Но вина Александра была еще другая и гораздо сильнейшая: он обманул надежды матери, оскорбил ее гордость.
Достигнув возраста юноши, Александр обращал на себя общее внимание стройностью, красотою, живостью, богатыми дарованиями ума. Служба, как говорится, ему везла и предвещала блистательный карьер, как вдруг молодец попался, был предан суду и разжалован в рядовые без выслуги с лишением чинов и дворянства, не знаю за что, потому что я принял за правило редко верить рассказам разжалованных. Между тем у нас на родной Руси законы наказуют, а святая милость прощает. Александр испытал то и другое.
Но Прасковья Петровна судила по-своему. Она не озлобилась на своего старшего сына за то, что впал в проступок, который предал его правосудию законов; но, напыщенная аристократической спесью, она не могла ему простить того, что потеряла надежду видеть сына в генеральских эполетах, со звездами на груди, с крестами на шее. Словом, Прасковья Петровна была подобна многим матерям на свете и почти всем родственникам, всегдашним, поклонникам счастья, никогда личных достоинств.
В оправдание чувств Прасковьи Петровны должно заметить, что уже пятнадцать лет как она не видала Александра: это очень много значит! В столь долговременной разлуке привыкнешь не видеть, не нуждаться друг в друге, не знаешь взаимных привычек, взаимного образа мыслей: стало быть, вспоминаешь о человеке почти так же, как о произведении художества, которое некогда, быть может, пленяло нас, но о котором одно осталось воспоминание.
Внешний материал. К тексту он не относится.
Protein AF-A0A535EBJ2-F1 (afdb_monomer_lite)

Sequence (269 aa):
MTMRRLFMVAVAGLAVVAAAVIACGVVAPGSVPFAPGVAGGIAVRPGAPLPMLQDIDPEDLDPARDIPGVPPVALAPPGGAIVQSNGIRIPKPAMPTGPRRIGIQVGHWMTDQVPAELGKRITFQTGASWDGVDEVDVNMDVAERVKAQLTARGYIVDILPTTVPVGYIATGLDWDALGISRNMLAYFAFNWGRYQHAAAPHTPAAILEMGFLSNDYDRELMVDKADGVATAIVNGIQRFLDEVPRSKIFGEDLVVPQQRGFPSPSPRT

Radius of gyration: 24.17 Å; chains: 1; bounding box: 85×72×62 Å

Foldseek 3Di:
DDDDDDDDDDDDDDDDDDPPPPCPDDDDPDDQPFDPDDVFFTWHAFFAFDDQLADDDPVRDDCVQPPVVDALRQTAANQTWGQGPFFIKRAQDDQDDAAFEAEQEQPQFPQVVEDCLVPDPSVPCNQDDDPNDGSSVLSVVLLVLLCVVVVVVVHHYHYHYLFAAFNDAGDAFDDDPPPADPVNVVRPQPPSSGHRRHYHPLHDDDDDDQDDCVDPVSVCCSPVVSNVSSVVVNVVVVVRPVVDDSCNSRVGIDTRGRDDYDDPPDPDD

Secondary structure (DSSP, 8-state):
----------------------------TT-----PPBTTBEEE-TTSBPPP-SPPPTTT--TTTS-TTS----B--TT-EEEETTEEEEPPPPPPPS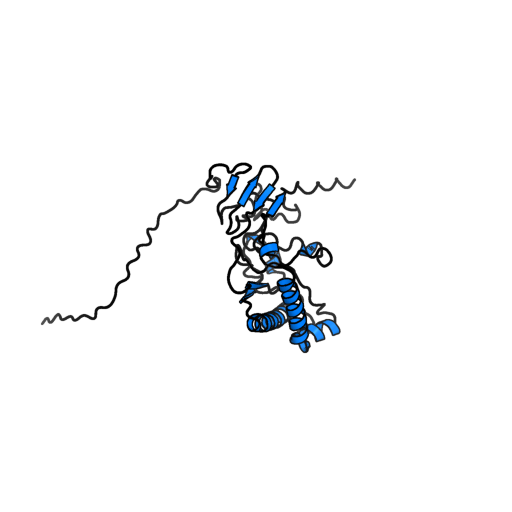SPEEEEEPTTTTGGG--GGG-SGGGG----EETTEEHHHHHHHHHHHHHHHHHHTT-EEEEE-SSPPTTB--------SSS--HHHHT-TTT-TTT-SSSB-TT----------TTSHHHHHHHHTTHHHHHHHHHHHHHHHHHHS-HHHHSSS-EEEEPPP-PPPPPP--

pLDDT: mean 72.11, std 23.24, range [22.05, 98.44]

Structure (mmCIF, N/CA/C/O backbone):
data_AF-A0A535EBJ2-F1
#
_entry.id   AF-A0A535EBJ2-F1
#
loop_
_atom_site.group_PDB
_atom_site.id
_atom_site.type_symbol
_atom_site.label_atom_id
_atom_site.label_alt_id
_atom_site.label_comp_id
_atom_site.label_asym_id
_atom_site.label_entity_id
_atom_site.label_seq_id
_atom_site.pdbx_PDB_ins_code
_atom_site.Cartn_x
_atom_site.Cartn_y
_atom_site.Cartn_z
_atom_site.occupancy
_atom_site.B_iso_or_equiv
_atom_site.auth_seq_id
_atom_site.auth_comp_id
_atom_site.auth_asym_id
_atom_site.auth_atom_id
_atom_site.pdbx_PDB_model_num
ATOM 1 N N . MET A 1 1 ? -63.752 -24.101 -30.985 1.00 37.31 1 MET A N 1
ATOM 2 C CA . MET A 1 1 ? -63.060 -25.387 -30.767 1.00 37.31 1 MET A CA 1
ATOM 3 C C . MET A 1 1 ? -61.632 -25.042 -30.338 1.00 37.31 1 MET A C 1
ATOM 5 O O . MET A 1 1 ? -60.732 -25.018 -31.153 1.00 37.31 1 MET A O 1
ATOM 9 N N . THR A 1 2 ? -61.407 -24.383 -29.201 1.00 37.12 2 THR A N 1
ATOM 10 C CA . THR A 1 2 ? -61.438 -24.904 -27.821 1.00 37.12 2 THR A CA 1
ATOM 11 C C . THR A 1 2 ? -60.650 -26.201 -27.669 1.00 37.12 2 THR A C 1
ATOM 13 O O . THR A 1 2 ? -61.204 -27.271 -27.875 1.00 37.12 2 THR A O 1
ATOM 16 N N . MET A 1 3 ? -59.397 -26.101 -27.226 1.00 34.81 3 MET A N 1
ATOM 17 C CA . MET A 1 3 ? -58.870 -27.027 -26.228 1.00 34.81 3 MET A CA 1
ATOM 18 C C . MET A 1 3 ? -57.734 -26.377 -25.440 1.00 34.81 3 MET A C 1
ATOM 20 O O . MET A 1 3 ? -56.869 -25.688 -25.969 1.00 34.81 3 MET A O 1
ATOM 24 N N . ARG A 1 4 ? -57.841 -26.547 -24.128 1.00 38.28 4 ARG A N 1
ATOM 25 C CA . ARG A 1 4 ? -57.071 -25.940 -23.049 1.00 38.28 4 ARG A CA 1
ATOM 26 C C . ARG A 1 4 ? -56.665 -27.118 -22.149 1.00 38.28 4 ARG A C 1
ATOM 28 O O . ARG A 1 4 ? -57.533 -27.942 -21.874 1.00 38.28 4 ARG A O 1
ATOM 35 N N . ARG A 1 5 ? -55.436 -27.069 -21.606 1.00 35.62 5 ARG A N 1
ATOM 36 C CA . ARG A 1 5 ? -54.890 -27.773 -20.408 1.0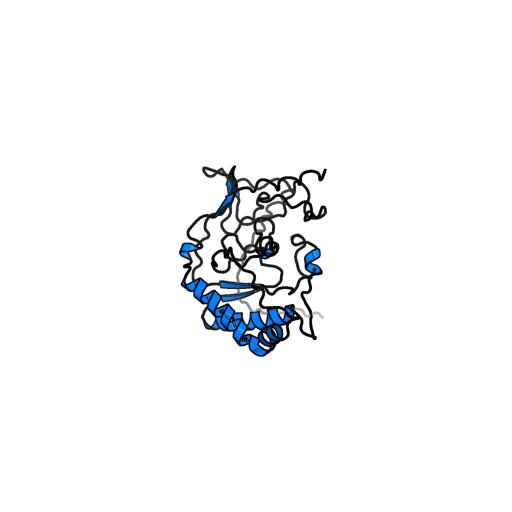0 35.62 5 ARG A CA 1
ATOM 37 C C . ARG A 1 5 ? -54.270 -29.178 -20.572 1.00 35.62 5 ARG A C 1
ATOM 39 O O . ARG A 1 5 ? -54.951 -30.090 -21.014 1.00 35.62 5 ARG A O 1
ATOM 46 N N . LEU A 1 6 ? -53.030 -29.357 -20.082 1.00 34.50 6 LEU A N 1
ATOM 47 C CA . LEU A 1 6 ? -52.595 -29.935 -18.774 1.00 34.50 6 LEU A CA 1
ATOM 48 C C . LEU A 1 6 ? -51.037 -29.854 -18.728 1.00 34.50 6 LEU A C 1
ATOM 50 O O . LEU A 1 6 ? -50.417 -30.193 -19.725 1.00 34.50 6 LEU A O 1
ATOM 54 N N . PHE A 1 7 ? -50.335 -29.181 -17.802 1.00 31.41 7 PHE A N 1
ATOM 55 C CA . PHE A 1 7 ? -49.966 -29.474 -16.394 1.00 31.41 7 PHE A CA 1
ATOM 56 C C . PHE A 1 7 ? -49.240 -30.808 -16.096 1.00 31.41 7 PHE A C 1
ATOM 58 O O . PHE A 1 7 ? -49.891 -31.842 -16.033 1.00 31.41 7 PHE A O 1
ATOM 65 N N . MET A 1 8 ? -47.933 -30.726 -15.775 1.00 27.39 8 MET A N 1
ATOM 66 C CA . MET A 1 8 ? -47.206 -31.444 -14.693 1.00 27.39 8 MET A CA 1
ATOM 67 C C . MET A 1 8 ? -45.753 -30.903 -14.632 1.00 27.39 8 MET A C 1
ATOM 69 O O . MET A 1 8 ? -45.041 -30.976 -15.622 1.00 27.39 8 MET A O 1
ATOM 73 N N . VAL A 1 9 ? -45.386 -30.050 -13.666 1.00 27.72 9 VAL A N 1
ATOM 74 C CA . VAL A 1 9 ? -44.796 -30.330 -12.333 1.00 27.72 9 VAL A CA 1
ATOM 75 C C . VAL A 1 9 ? -43.424 -31.021 -12.386 1.00 27.72 9 VAL A C 1
ATOM 77 O O . VAL A 1 9 ? -43.339 -32.227 -12.579 1.00 27.72 9 VAL A O 1
ATOM 80 N N . ALA A 1 10 ? -42.374 -30.256 -12.071 1.00 29.42 10 ALA A N 1
ATOM 81 C CA . ALA A 1 10 ? -41.184 -30.753 -11.386 1.00 29.42 10 ALA A CA 1
ATOM 82 C C . ALA A 1 10 ? -40.845 -29.787 -10.239 1.00 29.42 10 ALA A C 1
ATOM 84 O O . ALA A 1 10 ? -40.716 -28.578 -10.428 1.00 29.42 10 ALA A O 1
ATOM 85 N N . VAL A 1 11 ? -40.798 -30.362 -9.041 1.00 29.17 11 VAL A N 1
ATOM 86 C CA . VAL A 1 11 ? -40.538 -29.771 -7.727 1.00 29.17 11 VAL A CA 1
ATOM 87 C C . VAL A 1 11 ? -39.069 -30.003 -7.378 1.00 29.17 11 VAL A C 1
ATOM 89 O O . VAL A 1 11 ? -38.619 -31.134 -7.521 1.00 29.17 11 VAL A O 1
ATOM 92 N N . ALA A 1 12 ? -38.373 -28.970 -6.889 1.00 27.52 12 ALA A N 1
ATOM 93 C CA . ALA A 1 12 ? -37.274 -28.991 -5.898 1.00 27.52 12 ALA A CA 1
ATOM 94 C C . ALA A 1 12 ? -36.521 -27.647 -5.995 1.00 27.52 12 ALA A C 1
ATOM 96 O O . ALA A 1 12 ? -36.198 -27.220 -7.091 1.00 27.52 12 ALA A O 1
ATOM 97 N N . GLY A 1 13 ? -36.192 -26.895 -4.951 1.00 25.61 13 GLY A N 1
ATOM 98 C CA . GLY A 1 13 ? -36.335 -27.062 -3.517 1.00 25.61 13 GLY A CA 1
ATOM 99 C C . GLY A 1 13 ? -36.081 -25.706 -2.841 1.00 25.61 13 GLY A C 1
ATOM 100 O O . GLY A 1 13 ? -35.433 -24.817 -3.383 1.00 25.61 13 GLY A O 1
ATOM 101 N N . LEU A 1 14 ? -36.685 -25.575 -1.672 1.00 23.23 14 LEU A N 1
ATOM 102 C CA . LEU A 1 14 ? -36.799 -24.437 -0.768 1.00 23.23 14 LEU A CA 1
ATOM 103 C C . LEU A 1 14 ? -35.454 -23.895 -0.233 1.00 23.23 14 LEU A C 1
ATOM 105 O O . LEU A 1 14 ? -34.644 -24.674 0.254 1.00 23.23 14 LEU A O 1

Глубокие размышления Прасковьи Петровны были прерваны входом субретки с известием, что Петр Петрович возвратился домой.
— Просить его ко мне! — было ответом, который получила субретка.
Прасковья Петровна прервала размышление о старшем сыне, чтобы подумать о меньшом. Скоро она раскаялась согласию, изъявленному на его желание выйти в отставку и ехать в чужие края. «Ну, как он встретится с французским генералом! — подумала она.— Эти французы такие хвастуны!..» Он, пожалуй, скажет Николаше, что она была, ему друг, а может быть, и что-нибудь ужаснее? Прасковья Петровна понимала, что страшно положение матери, когда сын станет подозревать, да еще умолять, чтобы она ему все рассказала: каково тогда ей! Как она унижена! Останется одно — со слезами молить сына не верить вралям французам и не отказывать ей в том уважении, которого недавно она требовала по праву, данному ей богом и людьми.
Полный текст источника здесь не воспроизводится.